Count the lines below that contain the word "Centrosomal". Give only the number.

+++ Data records +++

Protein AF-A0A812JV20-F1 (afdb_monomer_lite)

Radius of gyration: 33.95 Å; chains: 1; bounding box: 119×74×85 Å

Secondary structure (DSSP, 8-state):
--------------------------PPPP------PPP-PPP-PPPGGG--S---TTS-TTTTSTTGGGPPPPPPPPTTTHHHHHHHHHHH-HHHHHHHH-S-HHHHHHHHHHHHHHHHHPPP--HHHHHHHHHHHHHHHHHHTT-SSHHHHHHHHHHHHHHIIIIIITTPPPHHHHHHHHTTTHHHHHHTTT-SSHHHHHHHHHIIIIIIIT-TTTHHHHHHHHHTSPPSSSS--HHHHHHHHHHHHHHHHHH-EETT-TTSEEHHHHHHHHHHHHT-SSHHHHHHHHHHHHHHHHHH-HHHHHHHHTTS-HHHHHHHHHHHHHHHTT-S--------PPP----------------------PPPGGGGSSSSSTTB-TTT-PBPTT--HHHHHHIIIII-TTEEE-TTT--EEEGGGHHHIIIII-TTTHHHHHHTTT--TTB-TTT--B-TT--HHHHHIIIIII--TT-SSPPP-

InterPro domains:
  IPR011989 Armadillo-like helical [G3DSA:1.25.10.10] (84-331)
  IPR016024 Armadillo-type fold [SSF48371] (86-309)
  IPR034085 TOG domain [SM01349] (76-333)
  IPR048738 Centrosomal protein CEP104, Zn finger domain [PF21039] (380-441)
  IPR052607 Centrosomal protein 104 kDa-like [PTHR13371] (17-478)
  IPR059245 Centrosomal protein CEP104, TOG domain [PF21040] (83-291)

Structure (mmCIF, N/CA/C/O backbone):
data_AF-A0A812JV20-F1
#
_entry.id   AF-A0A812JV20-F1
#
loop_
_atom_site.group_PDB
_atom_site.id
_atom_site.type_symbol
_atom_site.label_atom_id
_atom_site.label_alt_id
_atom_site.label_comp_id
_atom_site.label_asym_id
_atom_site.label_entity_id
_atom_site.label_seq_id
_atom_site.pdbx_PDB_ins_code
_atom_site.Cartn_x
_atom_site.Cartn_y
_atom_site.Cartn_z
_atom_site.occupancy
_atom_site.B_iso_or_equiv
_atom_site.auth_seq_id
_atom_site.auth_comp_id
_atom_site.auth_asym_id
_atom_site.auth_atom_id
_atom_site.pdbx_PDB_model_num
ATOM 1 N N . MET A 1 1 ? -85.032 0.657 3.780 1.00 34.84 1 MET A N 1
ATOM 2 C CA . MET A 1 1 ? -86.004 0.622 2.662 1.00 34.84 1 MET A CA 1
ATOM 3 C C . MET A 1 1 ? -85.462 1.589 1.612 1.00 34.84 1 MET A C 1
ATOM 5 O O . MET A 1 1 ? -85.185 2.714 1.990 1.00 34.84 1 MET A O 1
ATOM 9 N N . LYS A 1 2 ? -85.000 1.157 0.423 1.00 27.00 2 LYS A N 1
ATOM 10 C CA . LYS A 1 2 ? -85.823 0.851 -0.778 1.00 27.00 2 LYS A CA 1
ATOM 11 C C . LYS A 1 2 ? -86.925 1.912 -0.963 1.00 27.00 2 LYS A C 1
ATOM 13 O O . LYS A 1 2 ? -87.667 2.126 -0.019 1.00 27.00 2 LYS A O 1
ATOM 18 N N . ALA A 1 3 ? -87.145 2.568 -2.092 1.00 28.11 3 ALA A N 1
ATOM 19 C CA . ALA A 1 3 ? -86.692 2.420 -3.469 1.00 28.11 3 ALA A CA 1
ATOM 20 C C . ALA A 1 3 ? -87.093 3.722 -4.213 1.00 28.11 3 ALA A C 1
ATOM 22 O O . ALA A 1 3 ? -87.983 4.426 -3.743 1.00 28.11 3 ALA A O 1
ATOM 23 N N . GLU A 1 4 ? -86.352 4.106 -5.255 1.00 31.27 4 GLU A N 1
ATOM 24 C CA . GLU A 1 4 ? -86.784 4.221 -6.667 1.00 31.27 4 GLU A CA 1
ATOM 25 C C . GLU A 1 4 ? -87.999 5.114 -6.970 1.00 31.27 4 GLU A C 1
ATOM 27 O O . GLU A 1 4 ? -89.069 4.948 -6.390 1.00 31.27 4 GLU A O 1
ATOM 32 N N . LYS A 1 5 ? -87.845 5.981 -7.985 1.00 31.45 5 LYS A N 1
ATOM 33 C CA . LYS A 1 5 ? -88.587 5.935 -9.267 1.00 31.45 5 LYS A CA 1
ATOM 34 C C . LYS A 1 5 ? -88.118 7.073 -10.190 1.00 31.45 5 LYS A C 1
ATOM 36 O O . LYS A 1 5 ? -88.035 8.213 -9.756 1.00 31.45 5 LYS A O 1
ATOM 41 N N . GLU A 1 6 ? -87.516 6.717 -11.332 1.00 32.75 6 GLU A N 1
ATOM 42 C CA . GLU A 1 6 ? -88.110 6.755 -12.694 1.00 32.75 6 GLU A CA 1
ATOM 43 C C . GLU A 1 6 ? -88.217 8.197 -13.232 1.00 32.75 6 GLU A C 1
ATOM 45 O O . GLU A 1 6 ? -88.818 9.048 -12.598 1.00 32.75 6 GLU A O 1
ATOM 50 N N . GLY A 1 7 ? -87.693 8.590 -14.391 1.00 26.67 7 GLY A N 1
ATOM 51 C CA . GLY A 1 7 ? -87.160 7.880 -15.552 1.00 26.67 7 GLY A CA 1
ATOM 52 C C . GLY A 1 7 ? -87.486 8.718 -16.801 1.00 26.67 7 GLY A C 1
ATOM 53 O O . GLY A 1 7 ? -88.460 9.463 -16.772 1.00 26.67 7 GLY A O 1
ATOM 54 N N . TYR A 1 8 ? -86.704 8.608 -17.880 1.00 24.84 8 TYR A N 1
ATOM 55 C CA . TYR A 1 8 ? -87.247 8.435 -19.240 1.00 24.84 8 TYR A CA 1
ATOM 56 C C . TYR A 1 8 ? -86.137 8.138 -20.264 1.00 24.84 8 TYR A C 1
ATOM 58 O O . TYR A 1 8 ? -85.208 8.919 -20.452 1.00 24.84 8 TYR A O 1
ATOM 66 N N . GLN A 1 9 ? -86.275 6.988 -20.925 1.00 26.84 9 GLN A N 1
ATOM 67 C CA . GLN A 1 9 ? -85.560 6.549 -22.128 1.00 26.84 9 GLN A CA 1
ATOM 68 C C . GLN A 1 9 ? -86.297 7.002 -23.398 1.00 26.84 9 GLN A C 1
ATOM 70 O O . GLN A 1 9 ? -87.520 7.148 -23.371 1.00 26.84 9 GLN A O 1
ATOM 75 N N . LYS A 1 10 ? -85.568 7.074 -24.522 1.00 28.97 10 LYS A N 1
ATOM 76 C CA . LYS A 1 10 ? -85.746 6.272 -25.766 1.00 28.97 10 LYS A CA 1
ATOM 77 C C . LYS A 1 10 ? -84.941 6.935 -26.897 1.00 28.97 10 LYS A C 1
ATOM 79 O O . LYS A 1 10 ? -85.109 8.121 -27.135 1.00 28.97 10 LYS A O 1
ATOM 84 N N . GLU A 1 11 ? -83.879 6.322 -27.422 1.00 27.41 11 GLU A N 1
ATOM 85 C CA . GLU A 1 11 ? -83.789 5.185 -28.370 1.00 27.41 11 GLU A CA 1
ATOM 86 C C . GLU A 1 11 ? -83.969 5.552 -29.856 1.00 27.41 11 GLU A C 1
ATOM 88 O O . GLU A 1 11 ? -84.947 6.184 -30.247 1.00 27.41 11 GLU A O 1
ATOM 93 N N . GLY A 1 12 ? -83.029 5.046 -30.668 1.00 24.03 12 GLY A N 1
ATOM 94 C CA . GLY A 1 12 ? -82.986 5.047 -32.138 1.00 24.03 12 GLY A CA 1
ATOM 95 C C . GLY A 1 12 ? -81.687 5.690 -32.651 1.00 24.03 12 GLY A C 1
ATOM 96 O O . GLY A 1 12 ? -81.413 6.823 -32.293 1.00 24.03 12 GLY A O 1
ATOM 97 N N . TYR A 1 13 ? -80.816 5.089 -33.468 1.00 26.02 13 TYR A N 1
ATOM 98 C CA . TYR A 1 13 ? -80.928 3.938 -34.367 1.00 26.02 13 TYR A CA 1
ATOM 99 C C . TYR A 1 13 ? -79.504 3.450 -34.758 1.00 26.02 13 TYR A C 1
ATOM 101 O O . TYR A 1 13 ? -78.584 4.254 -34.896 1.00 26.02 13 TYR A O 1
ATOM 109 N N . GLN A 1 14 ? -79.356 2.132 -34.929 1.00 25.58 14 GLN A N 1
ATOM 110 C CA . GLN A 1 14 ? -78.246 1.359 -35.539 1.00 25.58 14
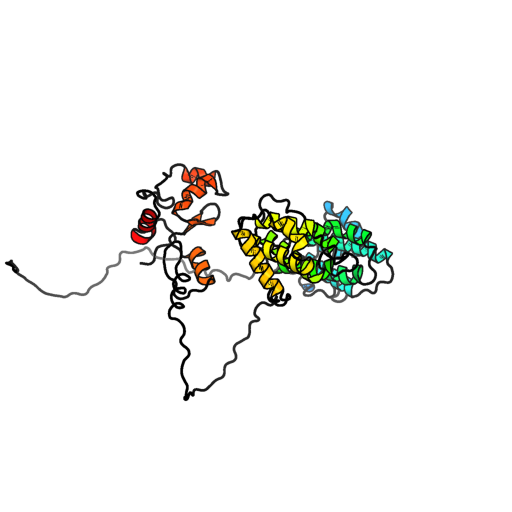 GLN A CA 1
ATOM 111 C C . GLN A 1 14 ? -78.119 1.645 -37.063 1.00 25.58 14 GLN A C 1
ATOM 113 O O . GLN A 1 14 ? -79.061 2.188 -37.627 1.00 25.58 14 GLN A O 1
ATOM 118 N N . ALA A 1 15 ? -77.112 1.272 -37.868 1.00 27.20 15 ALA A N 1
ATOM 119 C CA . ALA A 1 15 ? -75.789 0.644 -37.768 1.00 27.20 15 ALA A CA 1
ATOM 120 C C . ALA A 1 15 ? -75.058 0.830 -39.132 1.00 27.20 15 ALA A C 1
ATOM 122 O O . ALA A 1 15 ? -75.701 1.028 -40.158 1.00 27.20 15 ALA A O 1
ATOM 123 N N . GLU A 1 16 ? -73.723 0.758 -39.082 1.00 26.78 16 GLU A N 1
ATOM 124 C CA . GLU A 1 16 ? -72.723 0.293 -40.072 1.00 26.78 16 GLU A CA 1
ATOM 125 C C . GLU A 1 16 ? -72.951 0.427 -41.596 1.00 26.78 16 GLU A C 1
ATOM 127 O O . GLU A 1 16 ? -73.797 -0.236 -42.185 1.00 26.78 16 GLU A O 1
ATOM 132 N N . ALA A 1 17 ? -72.027 1.125 -42.277 1.00 28.47 17 ALA A N 1
ATOM 133 C CA . ALA A 1 17 ? -70.921 0.511 -43.040 1.00 28.47 17 ALA A CA 1
ATOM 134 C C . ALA A 1 17 ? -70.356 1.489 -44.091 1.00 28.47 17 ALA A C 1
ATOM 136 O O . ALA A 1 17 ? -71.090 1.909 -44.973 1.00 28.47 17 ALA A O 1
ATOM 137 N N . THR A 1 18 ? -69.040 1.754 -44.069 1.00 28.27 18 THR A N 1
ATOM 138 C CA . THR A 1 18 ? -68.216 1.947 -45.286 1.00 28.27 18 THR A CA 1
ATOM 139 C C . THR A 1 18 ? -66.725 2.042 -44.944 1.00 28.27 18 THR A C 1
ATOM 141 O O . THR A 1 18 ? -66.285 2.965 -44.264 1.00 28.27 18 THR A O 1
ATOM 144 N N . ARG A 1 19 ? -65.938 1.094 -45.470 1.00 32.97 19 ARG A N 1
ATOM 145 C CA . ARG A 1 19 ? -64.482 1.208 -45.684 1.00 32.97 19 ARG A CA 1
ATOM 146 C C . ARG A 1 19 ? -64.187 2.368 -46.642 1.00 32.97 19 ARG A C 1
ATOM 148 O O . ARG A 1 19 ? -64.844 2.416 -47.679 1.00 32.97 19 ARG A O 1
ATOM 155 N N . ARG A 1 20 ? -63.152 3.175 -46.356 1.00 27.30 20 ARG A N 1
ATOM 156 C CA . ARG A 1 20 ? -62.154 3.753 -47.300 1.00 27.30 20 ARG A CA 1
ATOM 157 C C . ARG A 1 20 ? -61.276 4.778 -46.564 1.00 27.30 20 ARG A C 1
ATOM 159 O O . ARG A 1 20 ? -61.785 5.670 -45.907 1.00 27.30 20 ARG A O 1
ATOM 166 N N . GLU A 1 21 ? -59.994 4.458 -46.407 1.00 24.95 21 GLU A N 1
ATOM 167 C CA . GLU A 1 21 ? -58.865 5.047 -47.157 1.00 24.95 21 GLU A CA 1
ATOM 168 C C . GLU A 1 21 ? -58.358 6.356 -46.534 1.00 24.95 21 GLU A C 1
ATOM 170 O O . GLU A 1 21 ? -58.936 7.426 -46.690 1.00 24.95 21 GLU A O 1
ATOM 175 N N . ALA A 1 22 ? -57.231 6.246 -45.825 1.00 29.61 22 ALA A N 1
ATOM 176 C CA . ALA A 1 22 ? -56.442 7.377 -45.366 1.00 29.61 22 ALA A CA 1
ATOM 177 C C . ALA A 1 22 ? -55.776 8.055 -46.575 1.00 29.61 22 ALA A C 1
ATOM 179 O O . ALA A 1 22 ? -54.888 7.484 -47.211 1.00 29.61 22 ALA A O 1
ATOM 180 N N . SER A 1 23 ? -56.210 9.273 -46.900 1.00 28.31 23 SER A N 1
ATOM 181 C CA . SER A 1 23 ? -55.616 10.089 -47.955 1.00 28.31 23 SER A CA 1
ATOM 182 C C . SER A 1 23 ? -54.438 10.908 -47.427 1.00 28.31 23 SER A C 1
ATOM 184 O O . SER A 1 23 ? -54.580 11.836 -46.634 1.00 28.31 23 SER A O 1
ATOM 186 N N . VAL A 1 24 ? -53.281 10.518 -47.944 1.00 32.03 24 VAL A N 1
ATOM 187 C CA . VAL A 1 24 ? -51.942 11.102 -47.889 1.00 32.03 24 VAL A CA 1
ATOM 188 C C . VAL A 1 24 ? -51.906 12.586 -48.285 1.00 32.03 24 VAL A C 1
ATOM 190 O O . VAL A 1 24 ? -52.363 12.954 -49.367 1.00 32.03 24 VAL A O 1
ATOM 193 N N . ALA A 1 25 ? -51.219 13.407 -47.484 1.00 29.34 25 ALA A N 1
ATOM 194 C CA . ALA A 1 25 ? -50.709 14.720 -47.884 1.00 29.34 25 ALA A CA 1
ATOM 195 C C . ALA A 1 25 ? -49.172 14.769 -47.752 1.00 29.34 25 ALA A C 1
ATOM 197 O O . ALA A 1 25 ? -48.609 15.208 -46.759 1.00 29.34 25 ALA A O 1
ATOM 198 N N . ARG A 1 26 ? -48.537 14.228 -48.798 1.00 29.44 26 ARG A N 1
ATOM 199 C CA . ARG A 1 26 ? -47.311 14.662 -49.497 1.00 29.44 26 ARG A CA 1
ATOM 200 C C . ARG A 1 26 ? -46.190 15.313 -48.672 1.00 29.44 26 ARG A C 1
ATOM 202 O O . ARG A 1 26 ? -46.106 16.531 -48.552 1.00 29.44 26 ARG A O 1
ATOM 209 N N . THR A 1 27 ? -45.229 14.481 -48.286 1.00 34.75 27 THR A N 1
ATOM 210 C CA . THR A 1 27 ? -43.818 14.858 -48.136 1.00 34.75 27 THR A CA 1
ATOM 211 C C . THR A 1 27 ? -43.155 15.041 -49.518 1.00 34.75 27 THR A C 1
ATOM 213 O O . THR A 1 27 ? -43.502 14.322 -50.461 1.00 34.75 27 THR A O 1
ATOM 216 N N . PRO A 1 28 ? -42.226 16.002 -49.687 1.00 35.09 28 PRO A N 1
ATOM 217 C CA . PRO A 1 28 ? -41.472 16.176 -50.930 1.00 35.09 28 PRO A CA 1
ATOM 218 C C . PRO A 1 28 ? -40.390 15.085 -51.109 1.00 35.09 28 PRO A C 1
ATOM 220 O O . PRO A 1 28 ? -39.960 14.484 -50.123 1.00 35.09 28 PRO A O 1
ATOM 223 N N . PRO A 1 29 ? -39.971 14.788 -52.357 1.00 31.25 29 PRO A N 1
ATOM 224 C CA . PRO A 1 29 ? -39.291 13.541 -52.695 1.00 31.25 29 PRO A CA 1
ATOM 225 C C . PRO A 1 29 ? -37.800 13.528 -52.342 1.00 31.25 29 PRO A C 1
ATOM 227 O O . PRO A 1 29 ? -37.054 14.469 -52.610 1.00 31.25 29 PRO A O 1
ATOM 230 N N . LEU A 1 30 ? -37.383 12.378 -51.813 1.00 35.59 30 LEU A N 1
ATOM 231 C CA . LEU A 1 30 ? -36.003 11.927 -51.695 1.00 35.59 30 LEU A CA 1
ATOM 232 C C . LEU A 1 30 ? -35.408 11.710 -53.093 1.00 35.59 30 LEU A C 1
ATOM 234 O O . LEU A 1 30 ? -35.843 10.832 -53.835 1.00 35.59 30 LEU A O 1
ATOM 238 N N . SER A 1 31 ? -34.373 12.475 -53.420 1.00 32.56 31 SER A N 1
ATOM 239 C CA . SER A 1 31 ? -33.384 12.113 -54.434 1.00 32.56 31 SER A CA 1
ATOM 240 C C . SER A 1 31 ? -32.009 12.263 -53.802 1.00 32.56 31 SER A C 1
ATOM 242 O O . SER A 1 31 ? -31.456 13.357 -53.733 1.00 32.56 31 SER A O 1
ATOM 244 N N . GLY A 1 32 ? -31.475 11.151 -53.320 1.00 31.33 32 GLY A N 1
ATOM 245 C CA . GLY A 1 32 ? -30.128 11.061 -52.783 1.00 31.33 32 GLY A CA 1
ATOM 246 C C . GLY A 1 32 ? -29.895 9.640 -52.312 1.00 31.33 32 GLY A C 1
ATOM 247 O O . GLY A 1 32 ? -30.394 9.254 -51.262 1.00 31.33 32 GLY A O 1
ATOM 248 N N . ALA A 1 33 ? -29.214 8.857 -53.144 1.00 35.41 33 ALA A N 1
ATOM 249 C CA . ALA A 1 33 ? -28.807 7.485 -52.875 1.00 35.41 33 ALA A CA 1
ATOM 250 C C . ALA A 1 33 ? -28.160 7.333 -51.482 1.00 35.41 33 ALA A C 1
ATOM 252 O O . ALA A 1 33 ? -27.534 8.283 -50.999 1.00 35.41 33 ALA A O 1
ATOM 253 N N . PRO A 1 34 ? -28.265 6.153 -50.843 1.00 30.66 34 PRO A N 1
ATOM 254 C CA . PRO A 1 34 ? -27.546 5.890 -49.608 1.00 30.66 34 PRO A CA 1
ATOM 255 C C . PRO A 1 34 ? -26.049 6.003 -49.906 1.00 30.66 34 PRO A C 1
ATOM 257 O O . PRO A 1 34 ? -25.490 5.210 -50.659 1.00 30.66 34 PRO A O 1
ATOM 260 N N . LYS A 1 35 ? -25.399 7.023 -49.344 1.00 36.00 35 LYS A N 1
ATOM 261 C CA . LYS A 1 35 ? -23.946 7.015 -49.214 1.00 36.00 35 LYS A CA 1
ATOM 262 C C . LYS A 1 35 ? -23.642 5.918 -48.202 1.00 36.00 35 LYS A C 1
ATOM 264 O O . LYS A 1 35 ? -23.844 6.118 -47.007 1.00 36.00 35 LYS A O 1
ATOM 269 N N . GLU A 1 36 ? -23.242 4.755 -48.703 1.00 32.75 36 GLU A N 1
ATOM 270 C CA . GLU A 1 36 ? -22.545 3.748 -47.914 1.00 32.75 36 GLU A CA 1
ATOM 271 C C . GLU A 1 36 ? -21.460 4.474 -47.111 1.00 32.75 36 GLU A C 1
ATOM 273 O O . GLU A 1 36 ? -20.589 5.140 -47.682 1.00 32.75 36 GLU A O 1
ATOM 278 N N . LEU A 1 37 ? -21.564 4.430 -45.780 1.00 34.59 37 LEU A N 1
ATOM 279 C CA . LEU A 1 37 ? -20.421 4.762 -44.944 1.00 34.59 37 LEU A CA 1
ATOM 280 C C . LEU A 1 37 ? -19.317 3.763 -45.317 1.00 34.59 37 LEU A C 1
ATOM 282 O O . LEU A 1 37 ? -19.604 2.562 -45.370 1.00 34.59 37 LEU A O 1
ATOM 286 N N . PRO A 1 38 ? -18.079 4.218 -45.581 1.00 39.88 38 PRO A N 1
ATOM 287 C CA . PRO A 1 38 ? -16.969 3.296 -45.742 1.00 39.88 38 PRO A CA 1
ATOM 288 C C . PRO A 1 38 ? -16.872 2.436 -44.477 1.00 39.88 38 PRO A C 1
ATOM 290 O O . PRO A 1 38 ? -17.132 2.957 -43.387 1.00 39.88 38 PRO A O 1
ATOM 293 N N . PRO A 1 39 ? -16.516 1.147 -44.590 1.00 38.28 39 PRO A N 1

+++

**Result of this exercise**. 3